Хорошо и не страшно в лесу.
Легкий крест одиноких прогулок
Я покорно опять понесу.
И опять к равнодушной отчизне
Дикой уткой взовьется упрек:
Я участвую в сумрачной жизни
И невинен, что я одинок!
Выстрел грянул. Над озером сонным
Крылья уток теперь тяжелы,
И двойным бытием отраженным
Одурманены сосен стволы.
Небо тусклое с отсветом странным –
Мировая туманная боль –
О позволь мне быть также туманным
И тебя не любить мне позволь!
(Осип Мандельштам, 1911)
Не, не позволит. Никакой туманности, если только она не Андромеды.
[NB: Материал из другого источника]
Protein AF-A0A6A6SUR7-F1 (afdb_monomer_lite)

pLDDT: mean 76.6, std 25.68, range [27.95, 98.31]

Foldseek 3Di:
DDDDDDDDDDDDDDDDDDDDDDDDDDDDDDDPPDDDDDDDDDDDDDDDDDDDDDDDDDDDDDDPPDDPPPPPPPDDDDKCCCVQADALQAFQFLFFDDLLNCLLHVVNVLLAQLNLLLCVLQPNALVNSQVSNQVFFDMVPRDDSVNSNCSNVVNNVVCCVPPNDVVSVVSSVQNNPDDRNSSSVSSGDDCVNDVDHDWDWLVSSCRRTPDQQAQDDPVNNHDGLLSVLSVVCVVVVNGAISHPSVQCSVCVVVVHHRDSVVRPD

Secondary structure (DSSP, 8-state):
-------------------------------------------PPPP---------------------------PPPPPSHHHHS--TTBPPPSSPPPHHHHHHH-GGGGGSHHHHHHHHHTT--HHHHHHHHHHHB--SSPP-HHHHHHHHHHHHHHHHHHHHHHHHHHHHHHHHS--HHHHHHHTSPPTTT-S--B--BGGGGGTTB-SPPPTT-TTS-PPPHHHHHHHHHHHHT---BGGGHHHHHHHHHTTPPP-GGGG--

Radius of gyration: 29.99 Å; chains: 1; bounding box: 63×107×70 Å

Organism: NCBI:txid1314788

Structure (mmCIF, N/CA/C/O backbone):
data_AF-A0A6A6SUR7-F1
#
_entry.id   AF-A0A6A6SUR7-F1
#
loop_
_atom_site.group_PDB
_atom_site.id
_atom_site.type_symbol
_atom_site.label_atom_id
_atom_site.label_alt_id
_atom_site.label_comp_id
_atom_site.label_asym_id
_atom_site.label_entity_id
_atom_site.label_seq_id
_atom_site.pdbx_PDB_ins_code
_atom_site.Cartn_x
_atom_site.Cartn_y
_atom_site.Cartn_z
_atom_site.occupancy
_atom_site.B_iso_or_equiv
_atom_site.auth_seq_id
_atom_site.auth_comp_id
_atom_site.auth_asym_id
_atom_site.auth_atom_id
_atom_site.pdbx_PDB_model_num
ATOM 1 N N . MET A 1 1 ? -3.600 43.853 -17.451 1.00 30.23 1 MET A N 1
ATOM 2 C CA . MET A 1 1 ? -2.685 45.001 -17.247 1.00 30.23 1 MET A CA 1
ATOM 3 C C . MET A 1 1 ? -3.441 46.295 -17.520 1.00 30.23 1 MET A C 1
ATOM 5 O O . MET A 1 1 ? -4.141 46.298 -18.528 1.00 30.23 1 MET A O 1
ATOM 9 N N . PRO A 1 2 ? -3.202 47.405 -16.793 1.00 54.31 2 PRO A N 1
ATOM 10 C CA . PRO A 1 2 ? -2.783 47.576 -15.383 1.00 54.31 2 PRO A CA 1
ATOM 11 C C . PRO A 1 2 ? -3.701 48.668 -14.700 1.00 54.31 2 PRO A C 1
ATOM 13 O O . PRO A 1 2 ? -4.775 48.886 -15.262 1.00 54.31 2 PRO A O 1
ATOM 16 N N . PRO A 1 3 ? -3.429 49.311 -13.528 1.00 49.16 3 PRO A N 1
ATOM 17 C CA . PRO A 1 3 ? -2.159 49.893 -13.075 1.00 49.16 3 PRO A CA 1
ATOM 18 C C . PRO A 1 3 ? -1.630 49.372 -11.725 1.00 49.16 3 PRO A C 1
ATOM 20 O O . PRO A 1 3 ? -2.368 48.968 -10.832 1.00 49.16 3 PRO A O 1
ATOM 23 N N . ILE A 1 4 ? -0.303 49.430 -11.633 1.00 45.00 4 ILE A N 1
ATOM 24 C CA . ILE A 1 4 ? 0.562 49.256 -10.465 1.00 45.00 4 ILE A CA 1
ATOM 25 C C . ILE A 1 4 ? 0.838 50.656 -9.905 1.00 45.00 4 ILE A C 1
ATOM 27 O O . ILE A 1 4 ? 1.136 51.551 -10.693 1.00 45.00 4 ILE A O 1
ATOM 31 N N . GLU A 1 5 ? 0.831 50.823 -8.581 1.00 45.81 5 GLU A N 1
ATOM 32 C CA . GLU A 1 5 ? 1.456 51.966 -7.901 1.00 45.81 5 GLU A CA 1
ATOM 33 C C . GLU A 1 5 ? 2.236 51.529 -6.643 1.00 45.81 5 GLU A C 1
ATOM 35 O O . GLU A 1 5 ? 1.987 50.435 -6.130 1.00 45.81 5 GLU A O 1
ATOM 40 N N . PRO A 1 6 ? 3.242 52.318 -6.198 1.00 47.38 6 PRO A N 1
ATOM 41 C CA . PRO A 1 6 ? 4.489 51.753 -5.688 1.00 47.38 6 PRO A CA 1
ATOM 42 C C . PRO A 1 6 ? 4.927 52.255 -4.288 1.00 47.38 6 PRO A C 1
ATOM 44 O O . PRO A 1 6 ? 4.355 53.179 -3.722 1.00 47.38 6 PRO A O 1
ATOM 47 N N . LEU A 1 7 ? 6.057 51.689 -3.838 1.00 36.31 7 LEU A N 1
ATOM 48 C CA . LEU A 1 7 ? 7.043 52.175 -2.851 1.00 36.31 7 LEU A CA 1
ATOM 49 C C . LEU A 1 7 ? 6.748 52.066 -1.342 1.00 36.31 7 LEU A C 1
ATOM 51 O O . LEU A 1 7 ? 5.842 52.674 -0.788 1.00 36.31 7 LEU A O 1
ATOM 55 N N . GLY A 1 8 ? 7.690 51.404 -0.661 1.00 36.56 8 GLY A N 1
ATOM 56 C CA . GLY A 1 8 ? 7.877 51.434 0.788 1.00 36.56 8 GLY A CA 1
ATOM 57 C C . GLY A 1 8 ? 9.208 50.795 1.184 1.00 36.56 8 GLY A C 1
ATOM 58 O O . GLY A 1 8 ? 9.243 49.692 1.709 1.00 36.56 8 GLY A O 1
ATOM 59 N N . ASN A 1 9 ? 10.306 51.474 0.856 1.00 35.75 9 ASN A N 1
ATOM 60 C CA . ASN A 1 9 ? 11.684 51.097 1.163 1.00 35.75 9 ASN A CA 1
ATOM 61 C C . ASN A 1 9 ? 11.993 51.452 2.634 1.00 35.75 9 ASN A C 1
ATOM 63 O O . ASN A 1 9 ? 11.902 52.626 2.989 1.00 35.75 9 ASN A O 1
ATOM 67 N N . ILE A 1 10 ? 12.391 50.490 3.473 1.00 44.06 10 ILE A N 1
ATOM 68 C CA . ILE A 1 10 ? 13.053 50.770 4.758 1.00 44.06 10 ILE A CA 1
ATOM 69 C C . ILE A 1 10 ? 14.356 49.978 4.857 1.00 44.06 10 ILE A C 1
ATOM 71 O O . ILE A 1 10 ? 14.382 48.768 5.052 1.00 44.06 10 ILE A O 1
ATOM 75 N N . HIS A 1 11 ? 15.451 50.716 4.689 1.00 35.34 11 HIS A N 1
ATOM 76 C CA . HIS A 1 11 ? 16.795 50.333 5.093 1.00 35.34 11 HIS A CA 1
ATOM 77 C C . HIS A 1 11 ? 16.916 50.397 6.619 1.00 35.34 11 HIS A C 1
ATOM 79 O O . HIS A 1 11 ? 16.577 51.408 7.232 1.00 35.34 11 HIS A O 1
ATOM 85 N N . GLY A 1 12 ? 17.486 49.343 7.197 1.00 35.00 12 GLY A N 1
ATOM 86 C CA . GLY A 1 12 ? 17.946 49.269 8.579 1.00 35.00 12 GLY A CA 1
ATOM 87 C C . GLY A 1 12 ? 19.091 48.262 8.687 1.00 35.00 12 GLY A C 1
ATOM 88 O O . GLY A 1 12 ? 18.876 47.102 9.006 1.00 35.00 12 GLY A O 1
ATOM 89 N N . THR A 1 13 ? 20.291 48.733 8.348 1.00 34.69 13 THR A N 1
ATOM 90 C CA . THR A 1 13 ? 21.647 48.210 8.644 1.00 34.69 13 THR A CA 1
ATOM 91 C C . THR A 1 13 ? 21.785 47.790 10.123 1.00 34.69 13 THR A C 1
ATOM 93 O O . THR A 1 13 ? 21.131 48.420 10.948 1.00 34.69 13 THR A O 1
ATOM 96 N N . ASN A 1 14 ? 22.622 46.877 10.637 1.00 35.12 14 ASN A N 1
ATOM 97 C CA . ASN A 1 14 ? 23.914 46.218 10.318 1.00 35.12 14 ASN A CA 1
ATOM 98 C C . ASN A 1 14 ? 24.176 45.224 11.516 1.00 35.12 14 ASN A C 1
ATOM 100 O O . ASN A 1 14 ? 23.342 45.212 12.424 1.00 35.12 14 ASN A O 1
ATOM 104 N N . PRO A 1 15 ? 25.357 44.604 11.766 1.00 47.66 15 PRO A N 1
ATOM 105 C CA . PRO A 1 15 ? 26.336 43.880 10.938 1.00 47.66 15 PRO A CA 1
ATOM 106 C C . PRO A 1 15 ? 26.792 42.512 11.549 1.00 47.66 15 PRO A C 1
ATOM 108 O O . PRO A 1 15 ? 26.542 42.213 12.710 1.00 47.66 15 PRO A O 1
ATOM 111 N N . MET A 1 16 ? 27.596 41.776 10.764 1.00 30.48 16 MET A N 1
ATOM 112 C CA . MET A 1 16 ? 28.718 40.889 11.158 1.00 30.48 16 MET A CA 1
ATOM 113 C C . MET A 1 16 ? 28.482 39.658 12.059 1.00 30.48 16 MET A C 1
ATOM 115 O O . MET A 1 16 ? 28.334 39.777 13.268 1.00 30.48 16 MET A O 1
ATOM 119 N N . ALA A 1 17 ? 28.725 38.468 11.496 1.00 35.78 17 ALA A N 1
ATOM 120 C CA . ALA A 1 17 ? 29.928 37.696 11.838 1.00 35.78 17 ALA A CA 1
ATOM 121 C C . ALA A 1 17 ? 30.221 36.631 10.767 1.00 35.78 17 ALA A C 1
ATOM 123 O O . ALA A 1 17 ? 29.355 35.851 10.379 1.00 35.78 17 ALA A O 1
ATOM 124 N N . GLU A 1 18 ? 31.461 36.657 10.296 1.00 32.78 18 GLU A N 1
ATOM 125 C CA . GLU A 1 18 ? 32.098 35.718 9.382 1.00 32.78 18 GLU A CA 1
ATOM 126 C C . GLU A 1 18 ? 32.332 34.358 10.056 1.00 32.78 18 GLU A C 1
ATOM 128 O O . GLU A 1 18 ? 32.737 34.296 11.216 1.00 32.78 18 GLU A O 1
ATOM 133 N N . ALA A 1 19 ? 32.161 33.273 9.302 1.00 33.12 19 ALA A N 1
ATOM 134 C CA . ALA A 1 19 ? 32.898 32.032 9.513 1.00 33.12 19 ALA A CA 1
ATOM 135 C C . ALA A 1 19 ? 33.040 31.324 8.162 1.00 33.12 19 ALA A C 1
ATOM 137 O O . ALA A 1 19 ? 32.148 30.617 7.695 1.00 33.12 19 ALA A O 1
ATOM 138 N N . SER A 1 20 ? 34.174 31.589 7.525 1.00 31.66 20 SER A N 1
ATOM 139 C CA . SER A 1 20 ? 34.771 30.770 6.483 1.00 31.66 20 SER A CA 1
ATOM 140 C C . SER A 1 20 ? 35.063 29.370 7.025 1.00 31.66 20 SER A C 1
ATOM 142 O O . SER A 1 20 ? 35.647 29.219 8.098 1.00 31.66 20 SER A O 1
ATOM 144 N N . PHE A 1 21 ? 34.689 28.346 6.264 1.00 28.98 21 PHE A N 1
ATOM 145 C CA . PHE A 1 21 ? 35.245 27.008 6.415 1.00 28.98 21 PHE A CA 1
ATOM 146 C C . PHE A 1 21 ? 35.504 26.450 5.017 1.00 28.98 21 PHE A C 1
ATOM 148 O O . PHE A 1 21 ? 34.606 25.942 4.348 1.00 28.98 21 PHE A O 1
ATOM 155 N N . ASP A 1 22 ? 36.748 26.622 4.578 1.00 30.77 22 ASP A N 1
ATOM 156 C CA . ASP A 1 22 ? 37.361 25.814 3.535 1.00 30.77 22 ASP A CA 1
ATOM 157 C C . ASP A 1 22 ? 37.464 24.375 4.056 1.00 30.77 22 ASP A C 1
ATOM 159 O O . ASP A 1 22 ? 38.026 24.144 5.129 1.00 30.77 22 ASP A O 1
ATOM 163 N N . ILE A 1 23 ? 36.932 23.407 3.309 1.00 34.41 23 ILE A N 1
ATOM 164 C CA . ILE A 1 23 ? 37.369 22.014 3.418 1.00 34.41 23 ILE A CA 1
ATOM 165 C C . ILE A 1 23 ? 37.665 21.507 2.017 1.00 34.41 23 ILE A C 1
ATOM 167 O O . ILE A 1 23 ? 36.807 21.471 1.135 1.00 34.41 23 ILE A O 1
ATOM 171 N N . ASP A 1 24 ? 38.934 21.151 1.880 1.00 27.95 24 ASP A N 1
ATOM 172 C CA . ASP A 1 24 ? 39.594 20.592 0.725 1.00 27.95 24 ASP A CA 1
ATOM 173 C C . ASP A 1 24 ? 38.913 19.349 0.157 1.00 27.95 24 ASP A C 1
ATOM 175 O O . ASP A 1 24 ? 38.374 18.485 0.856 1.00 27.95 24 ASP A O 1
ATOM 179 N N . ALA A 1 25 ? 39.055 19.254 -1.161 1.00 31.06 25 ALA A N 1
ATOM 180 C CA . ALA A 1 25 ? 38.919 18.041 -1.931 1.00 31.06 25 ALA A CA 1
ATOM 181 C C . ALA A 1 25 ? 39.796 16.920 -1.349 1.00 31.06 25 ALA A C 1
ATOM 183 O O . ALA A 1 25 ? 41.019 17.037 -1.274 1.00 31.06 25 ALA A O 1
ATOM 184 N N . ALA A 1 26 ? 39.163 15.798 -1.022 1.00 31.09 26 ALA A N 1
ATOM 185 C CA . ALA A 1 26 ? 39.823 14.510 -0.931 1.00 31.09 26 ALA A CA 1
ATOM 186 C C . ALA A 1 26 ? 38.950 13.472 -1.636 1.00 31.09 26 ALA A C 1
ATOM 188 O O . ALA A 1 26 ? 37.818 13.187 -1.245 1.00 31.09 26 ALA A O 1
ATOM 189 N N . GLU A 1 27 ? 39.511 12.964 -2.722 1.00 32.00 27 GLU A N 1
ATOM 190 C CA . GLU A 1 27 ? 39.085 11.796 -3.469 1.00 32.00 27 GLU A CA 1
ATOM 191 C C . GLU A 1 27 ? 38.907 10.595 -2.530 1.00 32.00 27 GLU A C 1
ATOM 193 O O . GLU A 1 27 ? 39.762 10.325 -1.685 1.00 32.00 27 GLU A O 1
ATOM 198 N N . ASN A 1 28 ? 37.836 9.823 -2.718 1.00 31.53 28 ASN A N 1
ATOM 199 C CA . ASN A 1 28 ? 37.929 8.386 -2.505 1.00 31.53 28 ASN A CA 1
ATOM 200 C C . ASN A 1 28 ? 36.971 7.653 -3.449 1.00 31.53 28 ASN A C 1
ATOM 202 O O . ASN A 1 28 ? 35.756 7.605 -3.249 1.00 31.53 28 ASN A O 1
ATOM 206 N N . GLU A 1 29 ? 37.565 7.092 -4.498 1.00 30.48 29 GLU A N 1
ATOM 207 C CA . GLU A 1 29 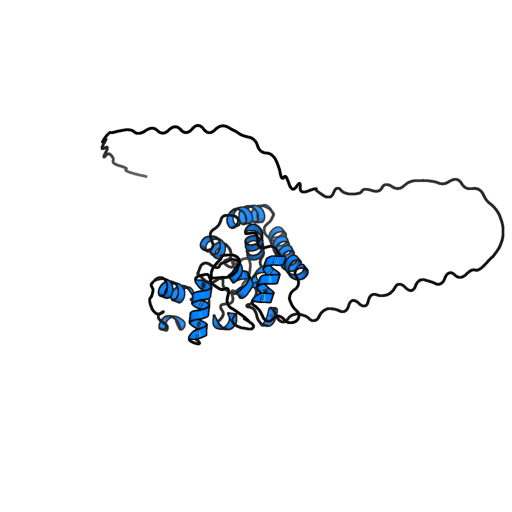? 37.070 5.928 -5.226 1.00 30.48 29 GLU A CA 1
ATOM 208 C C . GLU A 1 29 ? 36.681 4.859 -4.183 1.00 30.48 29 GLU A C 1
ATOM 210 O O . GLU A 1 29 ? 37.401 4.614 -3.224 1.00 30.48 29 GLU A O 1
ATOM 215 N N . SER A 1 30 ? 35.570 4.138 -4.247 1.00 31.64 30 SER A N 1
ATOM 216 C CA . SER A 1 30 ? 35.338 3.068 -5.210 1.00 31.64 30 SER A CA 1
ATOM 217 C C . SER A 1 30 ? 34.157 2.240 -4.683 1.00 31.64 30 SER A C 1
ATOM 219 O O . SER A 1 30 ? 34.233 1.709 -3.582 1.00 31.64 30 SER A O 1
ATOM 221 N N . ASN A 1 31 ? 33.068 2.120 -5.450 1.00 30.36 31 ASN A N 1
ATOM 222 C CA . ASN A 1 31 ? 32.375 0.841 -5.669 1.00 30.36 31 ASN A CA 1
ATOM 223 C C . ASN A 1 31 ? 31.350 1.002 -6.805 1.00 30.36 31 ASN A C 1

Интересно, как поэт играет возможной болью. Это даже приятно – с грустью осознавать свою никчемность, отвергнутость и гулять в одиночку по этим туманным болотам. Рифмовать себя с подстреленной птицей. Но когда дойдет до дела, выглядеть это будет совсем не так. Как это было у другого классика: «... Да еще и грязна. Она приходит с целым мешком отвратительных инструментов, похожих на докторские. Там у нее лежат необточенные серые каменные молотки для ударов, ржавые крючки для разрыва сердца и еще более безобразные приспособления, о которых не хочется говорить».